● DATA SHOWN
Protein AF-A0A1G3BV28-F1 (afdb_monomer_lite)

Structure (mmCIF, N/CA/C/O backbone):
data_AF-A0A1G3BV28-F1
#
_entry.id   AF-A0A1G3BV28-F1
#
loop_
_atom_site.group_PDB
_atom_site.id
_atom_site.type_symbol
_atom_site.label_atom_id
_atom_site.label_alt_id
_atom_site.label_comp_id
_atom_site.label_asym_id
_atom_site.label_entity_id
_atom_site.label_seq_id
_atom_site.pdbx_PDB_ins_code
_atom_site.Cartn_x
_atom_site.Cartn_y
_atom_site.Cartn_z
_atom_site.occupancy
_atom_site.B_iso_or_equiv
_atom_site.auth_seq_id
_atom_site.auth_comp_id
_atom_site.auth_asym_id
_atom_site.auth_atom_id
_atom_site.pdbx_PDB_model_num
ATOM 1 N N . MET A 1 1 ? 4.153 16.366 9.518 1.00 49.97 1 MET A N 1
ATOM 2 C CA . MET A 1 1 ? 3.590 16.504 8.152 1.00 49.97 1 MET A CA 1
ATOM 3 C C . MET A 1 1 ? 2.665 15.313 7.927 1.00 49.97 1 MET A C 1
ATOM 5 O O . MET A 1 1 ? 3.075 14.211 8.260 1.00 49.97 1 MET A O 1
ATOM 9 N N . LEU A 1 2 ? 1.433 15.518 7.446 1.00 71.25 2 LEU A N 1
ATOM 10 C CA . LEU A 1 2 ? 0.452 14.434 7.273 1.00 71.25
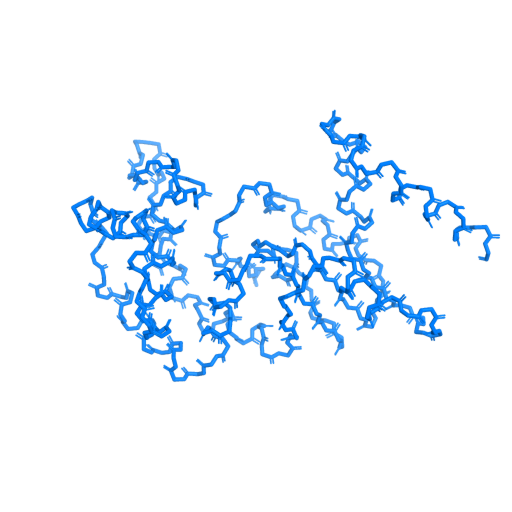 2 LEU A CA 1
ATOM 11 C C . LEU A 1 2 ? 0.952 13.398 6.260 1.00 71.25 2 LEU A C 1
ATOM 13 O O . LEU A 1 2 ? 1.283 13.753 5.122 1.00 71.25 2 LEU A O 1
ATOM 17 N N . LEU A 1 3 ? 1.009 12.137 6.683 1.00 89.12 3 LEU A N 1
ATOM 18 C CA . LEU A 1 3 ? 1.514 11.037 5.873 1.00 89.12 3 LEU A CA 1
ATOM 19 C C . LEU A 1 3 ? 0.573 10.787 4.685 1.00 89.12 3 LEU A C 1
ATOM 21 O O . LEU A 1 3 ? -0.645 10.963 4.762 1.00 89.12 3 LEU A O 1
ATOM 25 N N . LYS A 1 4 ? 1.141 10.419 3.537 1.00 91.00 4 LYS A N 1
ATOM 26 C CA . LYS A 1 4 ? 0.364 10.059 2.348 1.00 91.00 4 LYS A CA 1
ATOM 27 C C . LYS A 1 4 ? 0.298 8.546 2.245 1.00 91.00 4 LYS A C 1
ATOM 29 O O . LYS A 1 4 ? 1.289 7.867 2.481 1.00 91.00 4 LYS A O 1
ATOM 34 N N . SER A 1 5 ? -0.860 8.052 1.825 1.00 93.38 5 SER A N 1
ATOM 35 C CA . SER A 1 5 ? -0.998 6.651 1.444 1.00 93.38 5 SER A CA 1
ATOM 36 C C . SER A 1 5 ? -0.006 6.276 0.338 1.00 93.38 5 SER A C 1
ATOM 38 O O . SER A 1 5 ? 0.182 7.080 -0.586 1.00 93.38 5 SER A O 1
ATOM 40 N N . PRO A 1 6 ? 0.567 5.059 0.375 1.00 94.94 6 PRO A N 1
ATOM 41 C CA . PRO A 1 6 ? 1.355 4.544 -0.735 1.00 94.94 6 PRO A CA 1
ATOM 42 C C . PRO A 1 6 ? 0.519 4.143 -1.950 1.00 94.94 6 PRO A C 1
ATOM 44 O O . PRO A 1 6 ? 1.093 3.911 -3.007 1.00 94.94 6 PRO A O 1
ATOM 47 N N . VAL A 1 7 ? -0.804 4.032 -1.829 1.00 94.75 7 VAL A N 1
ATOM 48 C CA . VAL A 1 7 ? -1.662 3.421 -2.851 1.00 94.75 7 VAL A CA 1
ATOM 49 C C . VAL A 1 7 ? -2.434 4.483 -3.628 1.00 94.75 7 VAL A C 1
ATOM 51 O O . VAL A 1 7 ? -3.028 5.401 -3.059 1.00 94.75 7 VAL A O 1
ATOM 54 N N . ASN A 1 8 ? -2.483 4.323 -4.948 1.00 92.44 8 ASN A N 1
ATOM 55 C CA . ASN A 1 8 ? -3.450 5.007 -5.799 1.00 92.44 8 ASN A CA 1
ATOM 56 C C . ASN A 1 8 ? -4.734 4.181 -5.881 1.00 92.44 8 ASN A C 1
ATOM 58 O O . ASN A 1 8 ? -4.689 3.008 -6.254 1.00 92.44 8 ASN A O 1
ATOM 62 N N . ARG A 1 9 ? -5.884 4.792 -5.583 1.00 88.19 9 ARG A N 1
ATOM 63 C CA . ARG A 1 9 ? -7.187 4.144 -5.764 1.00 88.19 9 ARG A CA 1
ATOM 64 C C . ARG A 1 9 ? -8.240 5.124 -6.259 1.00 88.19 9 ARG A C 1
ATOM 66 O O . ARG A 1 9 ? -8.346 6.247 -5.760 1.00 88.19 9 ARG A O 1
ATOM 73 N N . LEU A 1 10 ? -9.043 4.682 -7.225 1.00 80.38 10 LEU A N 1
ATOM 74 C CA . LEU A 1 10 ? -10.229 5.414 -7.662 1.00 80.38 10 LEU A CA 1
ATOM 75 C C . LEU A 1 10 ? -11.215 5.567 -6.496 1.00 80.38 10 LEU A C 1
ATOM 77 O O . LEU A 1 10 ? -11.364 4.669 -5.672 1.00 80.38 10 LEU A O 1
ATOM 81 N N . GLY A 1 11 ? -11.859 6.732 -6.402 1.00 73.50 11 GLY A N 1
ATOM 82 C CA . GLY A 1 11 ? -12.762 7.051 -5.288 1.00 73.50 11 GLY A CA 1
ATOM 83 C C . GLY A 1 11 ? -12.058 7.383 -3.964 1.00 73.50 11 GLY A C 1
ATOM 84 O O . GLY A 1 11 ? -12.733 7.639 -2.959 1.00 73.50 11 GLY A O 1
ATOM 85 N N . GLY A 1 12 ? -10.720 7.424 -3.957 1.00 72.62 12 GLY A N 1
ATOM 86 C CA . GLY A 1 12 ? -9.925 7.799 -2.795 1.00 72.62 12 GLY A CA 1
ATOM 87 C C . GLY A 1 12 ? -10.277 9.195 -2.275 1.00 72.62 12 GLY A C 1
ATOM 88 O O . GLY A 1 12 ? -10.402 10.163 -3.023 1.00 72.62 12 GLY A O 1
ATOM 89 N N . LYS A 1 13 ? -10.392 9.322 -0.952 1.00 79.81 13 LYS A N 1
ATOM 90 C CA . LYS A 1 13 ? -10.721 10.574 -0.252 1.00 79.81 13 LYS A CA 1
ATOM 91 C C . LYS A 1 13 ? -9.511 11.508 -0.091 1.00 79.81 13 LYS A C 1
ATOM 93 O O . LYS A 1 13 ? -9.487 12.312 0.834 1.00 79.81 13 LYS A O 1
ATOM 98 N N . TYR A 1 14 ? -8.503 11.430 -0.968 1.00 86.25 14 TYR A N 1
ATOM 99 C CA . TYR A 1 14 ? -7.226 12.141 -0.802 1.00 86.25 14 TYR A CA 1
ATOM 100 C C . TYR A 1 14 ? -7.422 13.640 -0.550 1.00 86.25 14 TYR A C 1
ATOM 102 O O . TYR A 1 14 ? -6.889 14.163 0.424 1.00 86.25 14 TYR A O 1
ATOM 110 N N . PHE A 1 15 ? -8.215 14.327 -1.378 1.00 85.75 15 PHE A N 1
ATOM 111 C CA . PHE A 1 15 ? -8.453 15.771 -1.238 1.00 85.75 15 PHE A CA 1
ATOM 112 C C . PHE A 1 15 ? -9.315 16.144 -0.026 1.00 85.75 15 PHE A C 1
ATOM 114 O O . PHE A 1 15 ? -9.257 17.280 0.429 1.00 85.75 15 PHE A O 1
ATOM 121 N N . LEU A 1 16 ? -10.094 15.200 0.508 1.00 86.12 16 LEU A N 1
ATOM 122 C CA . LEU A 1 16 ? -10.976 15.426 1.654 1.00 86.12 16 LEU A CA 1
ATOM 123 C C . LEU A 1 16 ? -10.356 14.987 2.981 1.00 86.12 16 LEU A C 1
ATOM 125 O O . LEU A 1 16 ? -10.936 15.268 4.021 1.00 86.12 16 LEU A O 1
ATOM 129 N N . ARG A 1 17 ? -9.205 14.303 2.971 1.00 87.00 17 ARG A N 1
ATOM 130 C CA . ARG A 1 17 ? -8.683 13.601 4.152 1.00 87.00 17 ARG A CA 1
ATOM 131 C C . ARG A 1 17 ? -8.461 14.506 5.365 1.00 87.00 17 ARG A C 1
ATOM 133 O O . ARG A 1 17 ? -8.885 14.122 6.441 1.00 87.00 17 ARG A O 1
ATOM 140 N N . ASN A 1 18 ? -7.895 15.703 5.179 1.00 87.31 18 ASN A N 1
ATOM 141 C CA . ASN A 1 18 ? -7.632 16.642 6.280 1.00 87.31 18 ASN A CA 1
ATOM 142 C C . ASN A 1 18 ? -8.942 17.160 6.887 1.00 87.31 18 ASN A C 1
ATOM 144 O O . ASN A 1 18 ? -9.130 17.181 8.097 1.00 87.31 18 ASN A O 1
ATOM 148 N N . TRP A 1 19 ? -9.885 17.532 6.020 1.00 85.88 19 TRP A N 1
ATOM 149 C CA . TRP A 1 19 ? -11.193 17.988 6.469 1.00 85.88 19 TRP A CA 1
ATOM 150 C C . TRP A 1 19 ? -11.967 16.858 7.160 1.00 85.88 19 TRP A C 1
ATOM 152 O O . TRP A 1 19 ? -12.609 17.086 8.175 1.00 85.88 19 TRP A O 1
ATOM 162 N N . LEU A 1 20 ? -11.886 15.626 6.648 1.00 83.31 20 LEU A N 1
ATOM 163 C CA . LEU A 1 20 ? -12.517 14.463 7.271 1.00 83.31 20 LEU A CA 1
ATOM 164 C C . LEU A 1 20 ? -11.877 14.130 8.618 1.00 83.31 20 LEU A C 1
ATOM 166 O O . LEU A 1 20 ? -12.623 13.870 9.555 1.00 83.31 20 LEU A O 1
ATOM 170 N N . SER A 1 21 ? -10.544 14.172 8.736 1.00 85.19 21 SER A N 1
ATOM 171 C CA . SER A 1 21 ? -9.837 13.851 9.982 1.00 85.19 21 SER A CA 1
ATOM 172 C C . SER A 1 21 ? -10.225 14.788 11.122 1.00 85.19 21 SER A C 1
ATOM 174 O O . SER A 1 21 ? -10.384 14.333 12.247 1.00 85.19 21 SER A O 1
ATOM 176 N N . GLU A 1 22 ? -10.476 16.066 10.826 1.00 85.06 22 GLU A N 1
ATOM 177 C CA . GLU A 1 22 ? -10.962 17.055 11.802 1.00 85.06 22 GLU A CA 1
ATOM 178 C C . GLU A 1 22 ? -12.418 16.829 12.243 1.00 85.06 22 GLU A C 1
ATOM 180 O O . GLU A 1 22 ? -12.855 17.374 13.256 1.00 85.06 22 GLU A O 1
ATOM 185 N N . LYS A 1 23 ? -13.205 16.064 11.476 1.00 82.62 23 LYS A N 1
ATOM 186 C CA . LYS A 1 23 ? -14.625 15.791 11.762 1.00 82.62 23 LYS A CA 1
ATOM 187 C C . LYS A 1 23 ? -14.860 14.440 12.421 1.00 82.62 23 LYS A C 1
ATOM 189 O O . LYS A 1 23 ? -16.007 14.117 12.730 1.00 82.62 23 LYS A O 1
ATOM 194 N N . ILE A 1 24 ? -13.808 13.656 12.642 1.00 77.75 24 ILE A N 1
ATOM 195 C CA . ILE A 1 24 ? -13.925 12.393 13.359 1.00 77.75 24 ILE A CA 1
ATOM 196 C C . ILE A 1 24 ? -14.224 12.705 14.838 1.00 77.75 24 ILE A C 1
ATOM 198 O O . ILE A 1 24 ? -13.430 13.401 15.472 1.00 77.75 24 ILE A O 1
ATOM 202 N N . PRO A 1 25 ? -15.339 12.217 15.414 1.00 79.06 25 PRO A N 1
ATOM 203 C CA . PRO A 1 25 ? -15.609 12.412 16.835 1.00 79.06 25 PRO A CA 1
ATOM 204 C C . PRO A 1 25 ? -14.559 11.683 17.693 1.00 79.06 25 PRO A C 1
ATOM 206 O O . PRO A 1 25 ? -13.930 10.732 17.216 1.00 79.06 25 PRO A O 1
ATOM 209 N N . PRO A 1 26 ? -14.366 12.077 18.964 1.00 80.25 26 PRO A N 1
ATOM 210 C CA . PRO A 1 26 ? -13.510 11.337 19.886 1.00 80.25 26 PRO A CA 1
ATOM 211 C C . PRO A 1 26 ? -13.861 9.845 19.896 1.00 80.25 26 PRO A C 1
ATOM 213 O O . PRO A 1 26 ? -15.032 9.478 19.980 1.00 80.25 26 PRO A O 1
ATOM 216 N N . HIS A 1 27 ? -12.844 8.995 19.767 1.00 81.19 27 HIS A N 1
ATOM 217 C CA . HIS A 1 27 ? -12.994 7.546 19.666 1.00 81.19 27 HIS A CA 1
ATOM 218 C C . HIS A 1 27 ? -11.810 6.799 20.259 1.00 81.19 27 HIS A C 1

● WORK TASK
Could you set down, exactly as written, the lines above between the one holding "ATOM 77 O O" and the one holding "ATOM 91 C C", inclusive, and nothing more?

● EXERCISE SOLUTION
ATOM 77 O O . LEU A 1 10 ? -11.364 4.669 -5.672 1.00 80.38 10 LEU A O 1
ATOM 81 N N . GLY A 1 11 ? -11.859 6.732 -6.402 1.00 73.50 11 GLY A N 1
ATOM 82 C CA . GLY A 1 11 ? -12.762 7.051 -5.288 1.00 73.50 11 GLY A CA 1
ATOM 83 C C . GLY A 1 11 ? -12.058 7.383 -3.964 1.00 73.50 11 GLY A C 1
ATOM 84 O O . GLY A 1 11 ? -12.733 7.639 -2.959 1.00 73.50 11 GLY A O 1
ATOM 85 N N . GLY A 1 12 ? -10.720 7.424 -3.957 1.00 72.62 12 GLY A N 1
ATOM 86 C CA . GLY A 1 12 ? -9.925 7.799 -2.795 1.00 72.62 12 GLY A CA 1
ATOM 87 C C . GLY A 1 12 ? -10.277 9.195 -2.275 1.00 72.62 12 GLY A C 1
ATOM 88 O O . GLY A 1 12 ? -10.402 10.163 -3.023 1.00 72.62 12 GLY A O 1
ATOM 89 N N . LYS A 1 13 ? -10.392 9.322 -0.952 1.00 79.81 13 LYS A N 1
ATOM 90 C CA . LYS A 1 13 ? -10.721 10.574 -0.252 1.00 79.81 13 LYS A CA 1
ATOM 91 C C . LYS A 1 13 ? -9.511 11.508 -0.091 1.00 79.81 13 LYS A C 1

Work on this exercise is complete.